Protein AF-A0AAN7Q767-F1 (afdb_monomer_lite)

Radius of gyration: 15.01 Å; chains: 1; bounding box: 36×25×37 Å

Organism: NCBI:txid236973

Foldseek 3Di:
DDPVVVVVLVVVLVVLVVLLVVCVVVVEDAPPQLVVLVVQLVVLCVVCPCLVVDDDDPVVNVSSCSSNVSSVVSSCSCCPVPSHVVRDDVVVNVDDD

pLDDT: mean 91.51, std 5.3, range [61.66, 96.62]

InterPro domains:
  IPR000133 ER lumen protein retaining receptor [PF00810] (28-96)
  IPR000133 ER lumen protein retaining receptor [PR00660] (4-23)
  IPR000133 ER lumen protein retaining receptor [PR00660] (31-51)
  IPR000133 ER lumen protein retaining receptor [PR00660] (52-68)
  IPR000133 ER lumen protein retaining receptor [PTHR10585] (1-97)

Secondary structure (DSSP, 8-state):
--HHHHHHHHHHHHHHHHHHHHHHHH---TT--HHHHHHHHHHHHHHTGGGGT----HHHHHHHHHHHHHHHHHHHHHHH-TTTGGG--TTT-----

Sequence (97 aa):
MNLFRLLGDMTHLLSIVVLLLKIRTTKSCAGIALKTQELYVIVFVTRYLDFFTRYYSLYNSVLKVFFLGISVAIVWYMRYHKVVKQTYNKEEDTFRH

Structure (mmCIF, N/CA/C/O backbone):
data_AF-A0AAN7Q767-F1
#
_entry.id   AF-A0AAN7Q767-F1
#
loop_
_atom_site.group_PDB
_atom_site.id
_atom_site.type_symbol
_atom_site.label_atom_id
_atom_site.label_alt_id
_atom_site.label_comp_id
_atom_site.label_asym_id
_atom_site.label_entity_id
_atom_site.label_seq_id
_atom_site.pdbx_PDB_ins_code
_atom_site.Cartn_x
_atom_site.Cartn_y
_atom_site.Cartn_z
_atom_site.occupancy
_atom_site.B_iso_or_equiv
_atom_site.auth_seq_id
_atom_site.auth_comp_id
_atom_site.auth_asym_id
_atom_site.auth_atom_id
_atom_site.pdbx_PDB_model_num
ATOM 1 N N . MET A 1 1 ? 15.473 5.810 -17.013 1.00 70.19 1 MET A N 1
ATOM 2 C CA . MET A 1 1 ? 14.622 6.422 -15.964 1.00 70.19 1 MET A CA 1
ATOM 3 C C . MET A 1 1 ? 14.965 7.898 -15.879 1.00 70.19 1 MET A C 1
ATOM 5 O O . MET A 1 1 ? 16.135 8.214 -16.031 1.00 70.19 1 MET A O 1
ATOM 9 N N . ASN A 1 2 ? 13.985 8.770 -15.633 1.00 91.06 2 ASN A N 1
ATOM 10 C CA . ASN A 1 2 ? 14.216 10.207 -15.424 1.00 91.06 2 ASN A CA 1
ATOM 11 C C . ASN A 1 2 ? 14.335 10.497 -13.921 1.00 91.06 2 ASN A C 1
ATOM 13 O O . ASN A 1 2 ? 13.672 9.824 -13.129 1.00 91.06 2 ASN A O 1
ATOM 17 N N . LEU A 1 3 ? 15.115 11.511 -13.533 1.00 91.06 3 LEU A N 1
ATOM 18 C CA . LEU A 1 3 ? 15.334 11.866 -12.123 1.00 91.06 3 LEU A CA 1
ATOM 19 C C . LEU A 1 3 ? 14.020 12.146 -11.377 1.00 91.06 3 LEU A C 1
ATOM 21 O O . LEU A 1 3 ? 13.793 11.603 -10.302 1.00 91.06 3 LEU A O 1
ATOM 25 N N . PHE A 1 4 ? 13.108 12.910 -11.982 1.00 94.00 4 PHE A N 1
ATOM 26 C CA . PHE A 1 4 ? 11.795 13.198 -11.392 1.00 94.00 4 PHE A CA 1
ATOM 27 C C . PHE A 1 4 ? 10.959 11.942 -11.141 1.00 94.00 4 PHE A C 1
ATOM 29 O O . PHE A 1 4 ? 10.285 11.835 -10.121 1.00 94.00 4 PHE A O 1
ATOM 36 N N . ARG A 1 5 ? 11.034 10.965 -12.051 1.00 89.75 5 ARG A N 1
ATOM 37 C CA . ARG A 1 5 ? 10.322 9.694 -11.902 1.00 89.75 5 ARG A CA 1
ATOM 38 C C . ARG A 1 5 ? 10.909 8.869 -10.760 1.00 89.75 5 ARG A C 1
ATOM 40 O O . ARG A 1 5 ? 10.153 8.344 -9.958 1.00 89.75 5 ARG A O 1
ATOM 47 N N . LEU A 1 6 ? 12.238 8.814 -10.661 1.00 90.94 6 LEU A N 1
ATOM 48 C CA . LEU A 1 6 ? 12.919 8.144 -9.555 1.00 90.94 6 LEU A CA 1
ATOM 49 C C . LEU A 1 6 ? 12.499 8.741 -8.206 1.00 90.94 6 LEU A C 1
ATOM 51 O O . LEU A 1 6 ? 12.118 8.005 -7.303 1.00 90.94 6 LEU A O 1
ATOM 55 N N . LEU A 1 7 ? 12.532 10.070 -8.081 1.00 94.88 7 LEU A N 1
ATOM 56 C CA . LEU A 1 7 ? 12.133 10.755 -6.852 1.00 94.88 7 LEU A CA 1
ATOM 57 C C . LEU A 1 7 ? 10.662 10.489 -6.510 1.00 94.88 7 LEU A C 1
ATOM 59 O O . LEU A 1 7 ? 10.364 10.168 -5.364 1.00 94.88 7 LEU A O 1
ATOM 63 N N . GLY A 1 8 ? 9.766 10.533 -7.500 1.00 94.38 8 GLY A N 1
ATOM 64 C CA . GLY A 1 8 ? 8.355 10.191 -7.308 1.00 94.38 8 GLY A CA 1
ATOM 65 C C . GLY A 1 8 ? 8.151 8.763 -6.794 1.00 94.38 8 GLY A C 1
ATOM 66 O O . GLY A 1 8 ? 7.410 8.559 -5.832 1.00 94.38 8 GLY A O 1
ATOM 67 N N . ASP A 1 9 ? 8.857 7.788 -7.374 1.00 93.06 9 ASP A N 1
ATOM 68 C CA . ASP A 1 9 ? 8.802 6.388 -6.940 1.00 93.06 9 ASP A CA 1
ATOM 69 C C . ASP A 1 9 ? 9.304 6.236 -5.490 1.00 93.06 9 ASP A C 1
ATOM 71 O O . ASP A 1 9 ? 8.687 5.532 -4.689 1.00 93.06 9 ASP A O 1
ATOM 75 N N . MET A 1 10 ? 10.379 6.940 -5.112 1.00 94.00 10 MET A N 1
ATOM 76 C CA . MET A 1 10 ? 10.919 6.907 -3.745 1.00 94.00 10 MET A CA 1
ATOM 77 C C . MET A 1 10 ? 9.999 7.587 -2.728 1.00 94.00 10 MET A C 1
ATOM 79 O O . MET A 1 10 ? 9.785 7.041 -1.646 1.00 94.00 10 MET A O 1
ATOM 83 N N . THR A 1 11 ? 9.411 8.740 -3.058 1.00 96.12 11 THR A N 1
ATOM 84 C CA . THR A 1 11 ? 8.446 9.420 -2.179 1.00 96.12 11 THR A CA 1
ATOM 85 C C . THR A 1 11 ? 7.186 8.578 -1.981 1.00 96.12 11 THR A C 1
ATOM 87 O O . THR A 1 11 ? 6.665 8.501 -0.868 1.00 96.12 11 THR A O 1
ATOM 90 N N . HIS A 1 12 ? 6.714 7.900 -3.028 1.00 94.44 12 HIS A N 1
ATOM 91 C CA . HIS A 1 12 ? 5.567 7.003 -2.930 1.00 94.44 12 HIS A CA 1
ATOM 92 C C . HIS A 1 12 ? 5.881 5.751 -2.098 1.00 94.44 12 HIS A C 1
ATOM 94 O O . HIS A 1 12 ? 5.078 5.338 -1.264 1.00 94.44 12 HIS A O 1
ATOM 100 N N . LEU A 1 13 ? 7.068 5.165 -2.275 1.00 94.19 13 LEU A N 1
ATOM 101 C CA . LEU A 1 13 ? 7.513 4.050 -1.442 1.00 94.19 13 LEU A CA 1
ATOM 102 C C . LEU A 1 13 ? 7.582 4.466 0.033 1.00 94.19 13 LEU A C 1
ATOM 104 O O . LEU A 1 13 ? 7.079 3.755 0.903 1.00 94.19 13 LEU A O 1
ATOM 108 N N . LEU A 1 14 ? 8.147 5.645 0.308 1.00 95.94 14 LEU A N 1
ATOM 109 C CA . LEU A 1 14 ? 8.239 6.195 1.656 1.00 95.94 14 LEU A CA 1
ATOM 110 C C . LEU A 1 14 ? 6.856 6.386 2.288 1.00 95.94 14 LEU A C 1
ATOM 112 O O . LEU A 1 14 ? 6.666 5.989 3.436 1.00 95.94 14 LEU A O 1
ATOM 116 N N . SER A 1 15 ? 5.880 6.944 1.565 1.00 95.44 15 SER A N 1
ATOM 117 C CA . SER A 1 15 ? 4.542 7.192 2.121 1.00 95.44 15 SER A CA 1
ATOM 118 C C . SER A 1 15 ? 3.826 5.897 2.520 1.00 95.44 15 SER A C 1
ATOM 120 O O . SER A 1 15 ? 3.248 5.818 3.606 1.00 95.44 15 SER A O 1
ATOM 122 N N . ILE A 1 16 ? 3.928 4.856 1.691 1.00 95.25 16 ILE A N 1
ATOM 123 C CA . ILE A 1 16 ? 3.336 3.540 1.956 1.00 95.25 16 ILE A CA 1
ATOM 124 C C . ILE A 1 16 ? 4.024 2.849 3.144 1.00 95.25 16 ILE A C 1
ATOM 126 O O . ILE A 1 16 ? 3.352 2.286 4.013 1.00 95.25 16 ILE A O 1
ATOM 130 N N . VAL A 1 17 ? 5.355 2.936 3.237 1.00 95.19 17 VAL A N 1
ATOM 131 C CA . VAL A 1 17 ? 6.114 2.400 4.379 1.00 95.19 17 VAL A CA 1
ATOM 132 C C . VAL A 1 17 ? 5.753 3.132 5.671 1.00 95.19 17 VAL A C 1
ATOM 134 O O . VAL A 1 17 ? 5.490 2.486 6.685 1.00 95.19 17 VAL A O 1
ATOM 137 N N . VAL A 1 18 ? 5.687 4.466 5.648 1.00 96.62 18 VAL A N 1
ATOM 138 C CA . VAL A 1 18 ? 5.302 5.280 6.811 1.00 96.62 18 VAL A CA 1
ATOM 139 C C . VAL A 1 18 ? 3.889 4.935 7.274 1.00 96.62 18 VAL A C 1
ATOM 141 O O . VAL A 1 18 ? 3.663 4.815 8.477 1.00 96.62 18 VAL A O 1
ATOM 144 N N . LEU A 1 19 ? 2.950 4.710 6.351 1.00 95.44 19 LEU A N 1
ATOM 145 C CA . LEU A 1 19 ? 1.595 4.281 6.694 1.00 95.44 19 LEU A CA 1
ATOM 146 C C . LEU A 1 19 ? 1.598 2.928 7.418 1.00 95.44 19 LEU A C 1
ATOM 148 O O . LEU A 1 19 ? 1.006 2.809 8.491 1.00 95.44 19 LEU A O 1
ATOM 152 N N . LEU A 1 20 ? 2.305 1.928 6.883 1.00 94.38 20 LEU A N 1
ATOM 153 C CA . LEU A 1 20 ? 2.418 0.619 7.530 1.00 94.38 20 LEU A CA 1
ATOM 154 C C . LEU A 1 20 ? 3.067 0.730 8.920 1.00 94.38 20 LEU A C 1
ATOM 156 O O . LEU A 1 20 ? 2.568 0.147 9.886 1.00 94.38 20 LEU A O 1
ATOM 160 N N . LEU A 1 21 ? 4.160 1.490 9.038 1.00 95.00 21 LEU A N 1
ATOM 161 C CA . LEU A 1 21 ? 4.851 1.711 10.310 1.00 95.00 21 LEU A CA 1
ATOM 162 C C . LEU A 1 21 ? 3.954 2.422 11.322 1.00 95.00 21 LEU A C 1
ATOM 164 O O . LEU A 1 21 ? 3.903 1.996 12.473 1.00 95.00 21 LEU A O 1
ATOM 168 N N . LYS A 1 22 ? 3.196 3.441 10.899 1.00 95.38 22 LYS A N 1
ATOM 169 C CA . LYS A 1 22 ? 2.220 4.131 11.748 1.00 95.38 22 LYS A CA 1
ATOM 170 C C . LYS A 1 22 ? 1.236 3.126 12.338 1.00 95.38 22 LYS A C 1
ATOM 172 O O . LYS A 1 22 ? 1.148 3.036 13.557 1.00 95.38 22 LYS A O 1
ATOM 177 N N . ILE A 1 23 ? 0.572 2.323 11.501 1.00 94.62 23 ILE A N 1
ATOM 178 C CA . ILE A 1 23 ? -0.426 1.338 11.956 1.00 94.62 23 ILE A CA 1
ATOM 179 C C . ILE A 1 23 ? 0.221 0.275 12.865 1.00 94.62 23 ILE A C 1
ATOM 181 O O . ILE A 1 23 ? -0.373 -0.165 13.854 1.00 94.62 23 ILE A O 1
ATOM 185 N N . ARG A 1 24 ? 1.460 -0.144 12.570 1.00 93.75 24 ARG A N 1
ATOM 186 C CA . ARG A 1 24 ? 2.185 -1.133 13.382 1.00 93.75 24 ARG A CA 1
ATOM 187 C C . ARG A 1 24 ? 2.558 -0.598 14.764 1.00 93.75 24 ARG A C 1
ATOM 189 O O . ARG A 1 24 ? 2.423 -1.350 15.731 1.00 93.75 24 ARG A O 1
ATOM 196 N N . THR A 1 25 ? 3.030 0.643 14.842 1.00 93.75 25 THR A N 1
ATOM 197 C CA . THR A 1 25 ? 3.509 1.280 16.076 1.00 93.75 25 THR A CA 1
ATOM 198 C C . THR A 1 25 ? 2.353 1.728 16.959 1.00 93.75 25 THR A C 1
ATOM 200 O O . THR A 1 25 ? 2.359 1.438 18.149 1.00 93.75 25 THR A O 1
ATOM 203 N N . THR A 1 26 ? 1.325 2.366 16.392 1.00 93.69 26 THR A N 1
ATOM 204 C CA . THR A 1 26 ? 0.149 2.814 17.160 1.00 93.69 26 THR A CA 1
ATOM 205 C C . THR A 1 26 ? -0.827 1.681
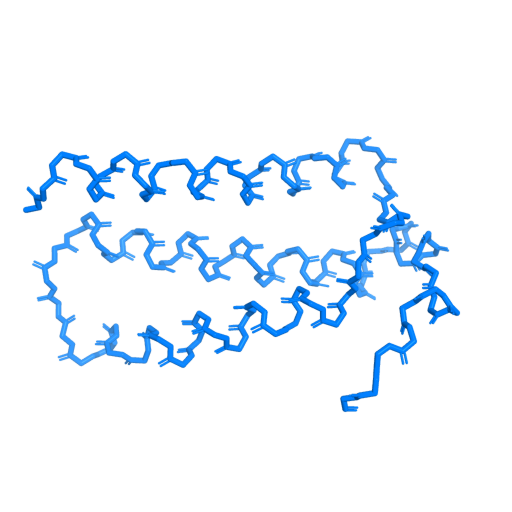 17.463 1.00 93.69 26 THR A C 1
ATOM 207 O O . THR A 1 26 ? -1.722 1.855 18.285 1.00 93.69 26 THR A O 1
ATOM 210 N N . LYS A 1 27 ? -0.695 0.537 16.773 1.00 91.88 27 LYS A N 1
ATOM 211 C CA . LYS A 1 27 ? -1.649 -0.585 16.814 1.00 91.88 27 LYS A CA 1
ATOM 212 C C . LYS A 1 27 ? -3.087 -0.164 16.491 1.00 91.88 27 LYS A C 1
ATOM 214 O O . LYS A 1 27 ? -4.023 -0.860 16.870 1.00 91.88 27 LYS A O 1
ATOM 219 N N . SER A 1 28 ? -3.248 0.934 15.754 1.00 90.81 28 SER A N 1
ATOM 220 C CA . SER A 1 28 ? -4.538 1.533 15.430 1.00 90.81 28 SER A CA 1
ATOM 221 C C . SER A 1 28 ? -4.596 1.949 13.964 1.00 90.81 28 SER A C 1
ATOM 223 O O . SER A 1 28 ? -3.613 2.440 13.402 1.00 90.81 28 SER A O 1
ATOM 225 N N . CYS A 1 29 ? -5.763 1.765 13.353 1.00 92.00 29 CYS A N 1
ATOM 226 C CA . CYS A 1 29 ? -6.113 2.258 12.027 1.00 92.00 29 CYS A CA 1
ATOM 227 C C . CYS A 1 29 ? -7.259 3.286 12.049 1.00 92.00 29 CYS A C 1
ATOM 229 O O . CYS A 1 29 ? -7.885 3.523 11.016 1.00 92.00 29 CYS A O 1
ATOM 231 N N . ALA A 1 30 ? -7.515 3.920 13.198 1.00 90.94 30 ALA A N 1
ATOM 232 C CA . ALA A 1 30 ? -8.491 5.003 13.299 1.00 90.94 30 ALA A CA 1
ATOM 233 C C . ALA A 1 30 ? -8.174 6.139 12.302 1.00 90.94 30 ALA A C 1
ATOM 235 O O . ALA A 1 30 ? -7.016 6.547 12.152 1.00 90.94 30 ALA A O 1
------
Reproduce every line above containing "lumen".

▶ Problem solution
  IPR000133 ER lumen protein retaining receptor [PF00810] (28-96)
  IPR000133 ER lumen protein retaining receptor [PR00660] (4-23)
  IPR000133 ER lumen protein retaining receptor [PR00660] (31-51)
  IPR000133 ER lumen protein retaining receptor [PR00660] (52-68)
  IPR000133 ER lumen protein retaining receptor [PTHR10585] (1-97)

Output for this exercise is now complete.